The Way Forward for Ukraine - WSJ

The Way Forward for Ukraine - WSJ:

As the country integrates more closely with Europe, Russia, in time, will follow.

MAIDAN VOYAGE: One year on, what have we learned?ENLARGE
MAIDAN VOYAGE: One year on, what have we learned? REUTERS
A year after Ukraine’s Maidan demonstrations, it is worth taking stock of where my country finds itself today. If we can move beyond certain truculent characteristics of our politics, I believe there is a way forward. But it won’t be easy.
Like many Ukrainians, I have been torn by these events and their aftermath. Because I believed that Viktor Yanukovych, the country’s president at the time, became hostage to influences on the wrong side of history and did too little to respond to protestors on Kiev’s central square last winter, in January I resigned from my position as his chief of staff. Last month I was elected to Parliament to fight for the rights of Ukrainians who were marginalized in a tumultuous year of revolution, deprivation and war.
Meanwhile, the fighting in our East is getting worse.
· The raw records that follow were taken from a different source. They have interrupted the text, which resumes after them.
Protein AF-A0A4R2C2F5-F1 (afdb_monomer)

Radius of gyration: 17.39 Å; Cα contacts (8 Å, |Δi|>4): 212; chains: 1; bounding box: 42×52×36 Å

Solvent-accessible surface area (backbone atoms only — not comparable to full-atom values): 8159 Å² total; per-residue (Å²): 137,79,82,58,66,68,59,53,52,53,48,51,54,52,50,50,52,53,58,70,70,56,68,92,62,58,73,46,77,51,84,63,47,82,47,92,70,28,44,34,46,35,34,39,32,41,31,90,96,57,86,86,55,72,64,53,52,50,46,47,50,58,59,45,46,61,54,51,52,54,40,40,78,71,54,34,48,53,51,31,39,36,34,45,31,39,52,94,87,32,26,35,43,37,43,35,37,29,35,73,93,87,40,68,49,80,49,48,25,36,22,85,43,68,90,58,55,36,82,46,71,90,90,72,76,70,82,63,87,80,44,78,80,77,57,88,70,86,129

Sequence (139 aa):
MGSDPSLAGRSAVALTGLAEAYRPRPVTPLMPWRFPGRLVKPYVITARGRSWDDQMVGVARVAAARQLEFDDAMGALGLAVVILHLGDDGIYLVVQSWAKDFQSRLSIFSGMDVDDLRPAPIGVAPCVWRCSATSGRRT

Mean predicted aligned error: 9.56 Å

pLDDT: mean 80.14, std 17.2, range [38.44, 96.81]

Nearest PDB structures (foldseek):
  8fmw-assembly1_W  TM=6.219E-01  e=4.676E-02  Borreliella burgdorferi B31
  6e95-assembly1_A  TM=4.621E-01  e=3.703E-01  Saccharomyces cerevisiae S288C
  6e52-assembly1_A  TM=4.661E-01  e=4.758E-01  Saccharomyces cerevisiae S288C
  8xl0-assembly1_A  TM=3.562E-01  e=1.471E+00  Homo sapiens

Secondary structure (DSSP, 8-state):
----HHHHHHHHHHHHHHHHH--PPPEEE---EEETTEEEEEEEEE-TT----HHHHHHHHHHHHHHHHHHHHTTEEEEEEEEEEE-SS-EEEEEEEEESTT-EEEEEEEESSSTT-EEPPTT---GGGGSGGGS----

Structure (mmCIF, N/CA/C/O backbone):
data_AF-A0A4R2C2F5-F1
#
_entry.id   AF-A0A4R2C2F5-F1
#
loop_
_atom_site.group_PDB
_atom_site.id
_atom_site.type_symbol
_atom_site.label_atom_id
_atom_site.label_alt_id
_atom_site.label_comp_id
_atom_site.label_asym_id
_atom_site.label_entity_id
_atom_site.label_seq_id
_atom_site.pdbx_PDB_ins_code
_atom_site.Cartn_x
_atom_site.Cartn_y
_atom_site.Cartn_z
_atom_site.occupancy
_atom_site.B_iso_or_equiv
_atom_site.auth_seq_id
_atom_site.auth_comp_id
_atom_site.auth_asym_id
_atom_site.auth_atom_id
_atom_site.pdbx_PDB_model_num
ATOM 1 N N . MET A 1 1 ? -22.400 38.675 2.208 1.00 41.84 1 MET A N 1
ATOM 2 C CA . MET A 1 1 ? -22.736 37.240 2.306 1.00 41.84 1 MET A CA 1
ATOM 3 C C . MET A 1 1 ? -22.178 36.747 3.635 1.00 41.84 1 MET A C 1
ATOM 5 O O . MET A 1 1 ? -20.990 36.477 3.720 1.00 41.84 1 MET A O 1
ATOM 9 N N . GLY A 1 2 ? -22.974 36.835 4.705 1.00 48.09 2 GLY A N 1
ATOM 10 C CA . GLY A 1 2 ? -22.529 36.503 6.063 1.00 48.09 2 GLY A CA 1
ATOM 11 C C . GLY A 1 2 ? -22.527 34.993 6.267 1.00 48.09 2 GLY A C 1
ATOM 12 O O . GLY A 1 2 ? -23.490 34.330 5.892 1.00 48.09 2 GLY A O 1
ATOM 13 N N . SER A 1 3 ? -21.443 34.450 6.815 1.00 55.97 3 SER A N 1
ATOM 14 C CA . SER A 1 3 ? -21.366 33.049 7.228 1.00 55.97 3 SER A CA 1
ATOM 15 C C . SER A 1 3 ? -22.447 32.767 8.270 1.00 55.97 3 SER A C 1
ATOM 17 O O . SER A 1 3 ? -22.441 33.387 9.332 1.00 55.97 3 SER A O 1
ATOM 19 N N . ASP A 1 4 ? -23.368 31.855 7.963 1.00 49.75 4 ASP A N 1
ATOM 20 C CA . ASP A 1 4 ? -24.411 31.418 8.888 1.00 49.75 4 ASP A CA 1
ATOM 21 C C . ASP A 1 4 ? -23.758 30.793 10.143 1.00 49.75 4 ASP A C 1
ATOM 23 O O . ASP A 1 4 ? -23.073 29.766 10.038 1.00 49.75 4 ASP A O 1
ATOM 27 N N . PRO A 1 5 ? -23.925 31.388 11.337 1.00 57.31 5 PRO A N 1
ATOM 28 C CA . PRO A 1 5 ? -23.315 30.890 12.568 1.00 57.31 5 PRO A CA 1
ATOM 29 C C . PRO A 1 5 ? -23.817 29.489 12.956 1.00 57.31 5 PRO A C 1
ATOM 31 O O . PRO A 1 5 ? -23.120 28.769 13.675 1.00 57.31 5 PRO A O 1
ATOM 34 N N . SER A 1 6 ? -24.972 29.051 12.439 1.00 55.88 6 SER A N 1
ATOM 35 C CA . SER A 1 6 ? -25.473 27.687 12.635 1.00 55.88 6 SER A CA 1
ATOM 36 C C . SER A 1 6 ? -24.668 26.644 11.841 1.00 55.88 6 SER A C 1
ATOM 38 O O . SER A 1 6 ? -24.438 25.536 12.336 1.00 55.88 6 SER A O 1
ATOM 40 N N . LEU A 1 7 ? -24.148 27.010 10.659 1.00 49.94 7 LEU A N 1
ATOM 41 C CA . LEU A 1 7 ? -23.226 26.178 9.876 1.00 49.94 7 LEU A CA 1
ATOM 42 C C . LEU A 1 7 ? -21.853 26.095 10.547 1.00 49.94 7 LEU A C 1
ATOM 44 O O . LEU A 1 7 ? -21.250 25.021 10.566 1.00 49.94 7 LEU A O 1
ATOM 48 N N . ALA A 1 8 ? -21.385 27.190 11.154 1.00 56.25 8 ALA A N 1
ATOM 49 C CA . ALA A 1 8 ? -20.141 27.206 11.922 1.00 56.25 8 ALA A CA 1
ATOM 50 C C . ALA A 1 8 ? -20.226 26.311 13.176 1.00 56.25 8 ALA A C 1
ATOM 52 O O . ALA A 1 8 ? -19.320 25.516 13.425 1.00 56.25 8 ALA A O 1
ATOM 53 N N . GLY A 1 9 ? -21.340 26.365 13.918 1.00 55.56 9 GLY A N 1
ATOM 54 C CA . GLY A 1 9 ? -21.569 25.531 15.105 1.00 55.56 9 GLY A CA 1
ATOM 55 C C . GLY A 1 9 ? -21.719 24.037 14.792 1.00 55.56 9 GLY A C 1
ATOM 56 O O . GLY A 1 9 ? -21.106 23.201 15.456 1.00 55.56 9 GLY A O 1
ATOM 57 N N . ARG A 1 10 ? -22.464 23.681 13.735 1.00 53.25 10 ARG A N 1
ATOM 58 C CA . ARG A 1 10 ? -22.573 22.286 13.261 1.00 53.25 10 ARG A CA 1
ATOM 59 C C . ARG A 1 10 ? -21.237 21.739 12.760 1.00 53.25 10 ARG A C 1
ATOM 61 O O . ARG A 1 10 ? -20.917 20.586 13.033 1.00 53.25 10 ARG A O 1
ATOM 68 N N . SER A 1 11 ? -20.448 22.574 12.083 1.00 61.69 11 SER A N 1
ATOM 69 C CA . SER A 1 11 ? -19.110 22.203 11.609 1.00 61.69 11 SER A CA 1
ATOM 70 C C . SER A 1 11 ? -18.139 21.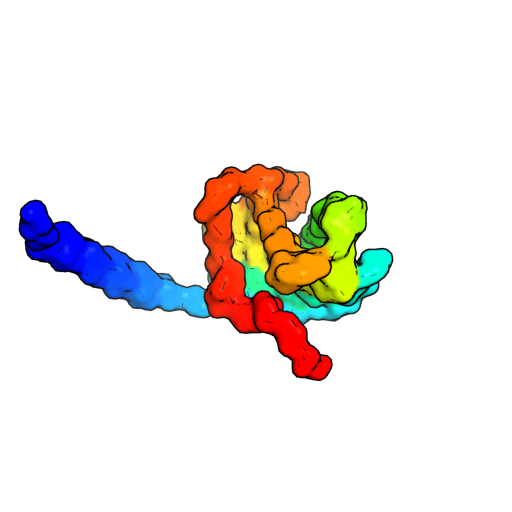978 12.766 1.00 61.69 11 SER A C 1
ATOM 72 O O . SER A 1 11 ? -17.404 20.998 12.749 1.00 61.69 11 SER A O 1
ATOM 74 N N . ALA A 1 12 ? -18.166 22.819 13.803 1.00 61.00 12 ALA A N 1
ATOM 75 C CA . ALA A 1 12 ? -17.313 22.647 14.978 1.00 61.00 12 ALA A CA 1
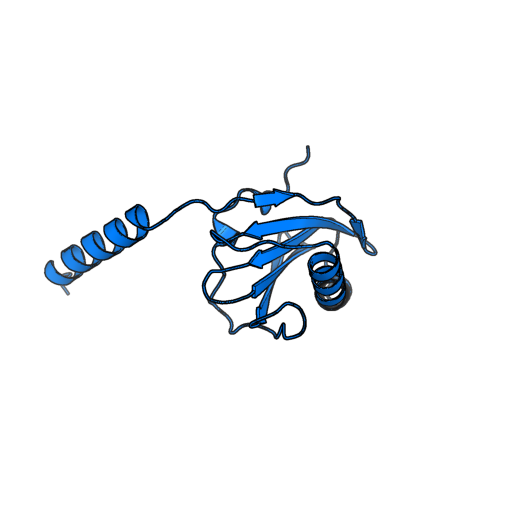ATOM 76 C C . ALA A 1 12 ? -17.640 21.357 15.749 1.00 61.00 12 ALA A C 1
ATOM 78 O O . ALA A 1 12 ? -16.735 20.592 16.058 1.00 61.00 12 ALA A O 1
ATOM 79 N N . VAL A 1 13 ? -18.922 21.059 15.990 1.00 62.62 13 VAL A N 1
ATOM 80 C CA . VAL A 1 13 ? -19.342 19.819 16.674 1.00 62.62 13 VAL A CA 1
ATOM 81 C C . VAL A 1 13 ? -19.005 18.574 15.847 1.00 62.62 13 VAL A C 1
ATOM 83 O O . VAL A 1 13 ? -18.512 17.592 16.398 1.00 62.62 13 VAL A O 1
ATOM 86 N N . ALA A 1 14 ? -19.207 18.613 14.526 1.00 61.94 14 ALA A N 1
ATOM 87 C CA . ALA A 1 14 ? -18.840 17.509 13.640 1.00 61.94 14 ALA A CA 1
ATOM 88 C C . ALA A 1 14 ? -17.318 17.272 13.595 1.00 61.94 14 ALA A C 1
ATOM 90 O O . ALA A 1 14 ? -16.873 16.124 13.601 1.00 61.94 14 ALA A O 1
ATOM 91 N N . LEU A 1 15 ? -16.513 18.341 13.591 1.00 59.09 15 LEU A N 1
ATOM 92 C CA . LEU A 1 15 ? -15.050 18.253 13.620 1.00 59.09 15 LEU A CA 1
ATOM 93 C C . LEU A 1 15 ? -14.531 17.735 14.967 1.00 59.09 15 LEU A C 1
ATOM 95 O O . LEU A 1 15 ? -13.653 16.874 14.977 1.00 59.09 15 LEU A O 1
ATOM 99 N N . THR A 1 16 ? -15.090 18.200 16.087 1.00 61.88 16 THR A N 1
ATOM 100 C CA . THR A 1 16 ? -14.743 17.696 17.425 1.00 61.88 16 THR A CA 1
ATOM 101 C C . THR A 1 16 ? -15.134 16.229 17.572 1.00 61.88 16 THR A C 1
ATOM 103 O O . THR A 1 16 ? -14.309 15.426 17.995 1.00 61.88 16 THR A O 1
ATOM 106 N N . GLY A 1 17 ? -16.328 15.837 17.112 1.00 64.69 17 GLY A N 1
ATOM 107 C CA . GLY A 1 17 ? -16.752 14.435 17.108 1.00 64.69 17 GLY A CA 1
ATOM 108 C C . GLY A 1 17 ? -15.844 13.539 16.258 1.00 64.69 17 GLY A C 1
ATOM 109 O O . GLY A 1 17 ? -15.508 12.431 16.672 1.00 64.69 17 GLY A O 1
ATOM 110 N N . LEU A 1 18 ? -15.371 14.026 15.104 1.00 60.09 18 LEU A N 1
ATOM 111 C CA . LEU A 1 18 ? -14.405 13.301 14.273 1.00 60.09 18 LEU A CA 1
ATOM 112 C C . LEU A 1 18 ? -13.034 13.175 14.957 1.00 60.09 18 LEU A C 1
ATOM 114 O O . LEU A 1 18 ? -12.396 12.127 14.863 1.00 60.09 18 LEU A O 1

Separatists and Ukrainian national forces struggle over important installations such as the Donetsk airport. Civilians are caught in the cross fire and being displaced from their homes and places of employment. The war makes normal democratic processes unavailable to much of the country’s East, while the country’s West has splintered into an array of groups, from nationalist extremists to pragmatists.
My country has appeared weak in the eyes of the world as we vacillated between a European Union accession agreement and a counteroffer from the Moscow-initiated Eurasian Customs Union. Lurching in opposite directions then in part led to our instability now, which is why today we must be more cautious and deliberate in charting our path.
Modern Ukraine’s future lies in Europe. Our Western aspiration has, however, in recent times reaped more sorrow than benefit. Integration with Western institutions should not be a zero-sum game with respect to our interests in the Northeast. As we integrate more closely with the West, Russia will—in time—follow our example.
Right now all responsible political leaders in the parliament, regardless of party, need to unite and avoid irreversible mistakes such as passing polarizing laws and compounding our national debt without regard for those on whose shoulders the burden will ultimately rest. Considering the lack of balance in our newly formed government, which excludes the Opposition Bloc, and our new parliament, for which many could not vote, it is especially important to restrain partisanship and extremism.
In October, the Ukrainian government passed a law banning those who served in the Yanukovych government from serving under the executive branch for a decade. The government is the largest employer in our country, and the vast majority of state employees come under the executive. This “lustration law” violates the constitution of Ukraine and discriminates against a large number of honest and experienced people. Victims of this law may soon exceed a million people, possibly more.
There is also a growing distrust between Ukrainians who live in the embattled East and the central government. Last week, President Petro Poroshenko put an end to local self-governance in Eastern Ukraine, and Kiev is now withholding their much-needed social payments. After the recent shelling of a schoolyard in Donetsk, hard-pressed families there are wondering whether the central government is doing enough to protect them.
Such divisive policies will only weaken Ukraine. And so long as the country is weak, it remains vulnerable to interference from Russia. Ukraine’s best chance at survival therefore is to show unity where we have been divided, and accommodation in place of discord. The new government must telegraph a resilient pragmatism if Ukraine is to survive.
This winter will be a tough one for Ukraine’s new government. Kiev has reached a tentative gas deal with Moscow, but on Moscow’s terms, which are not beneficial to Ukraine. Meanwhile the country’s most vulnerable are being saddled with the real burden of our worsening economy. Political infighting within an uneasy coalition threatens to make a bad situation worse. Ukraine’s new leaders must show they can rise above ingrained tendencies in our political culture.
First, we must curb the urge for political revenge. There should be accountability for the 100 deaths on the Maidan, and major corruption should be pursued via reformed courts. But by pandering to extremists, the current government only further divides the nation.
Second, we need reforms that salvage our economy, not radical measures that appeal to far-away bankers. The president should convene those who have experience with actual reforms, and include those with industrial interests in the hardest-hit regions of Ukraine.
Third, and most importantly, we must build bridges, not walls. The 25th anniversary of the fall of the Berlin Wall did not go unnoticed in my country. The value of a physical wall separating us from Russia is illusory. Our top priority must be getting civilians out of the cross fire of today’s ruthless conflict.
The role of the opposition is to hold government accountable and offer an alternative. After Maidan, a new Ukrainian opposition learned the meaning of this the hard way. We have experienced intimidation, physical attacks and political trolling by pro-government forces. Regardless, we resolve to build a stable, united and European Ukraine.
Mr. Lyovochkin is a leader of Ukraine’s Opposition Bloc party and a member of its newly elected parliament.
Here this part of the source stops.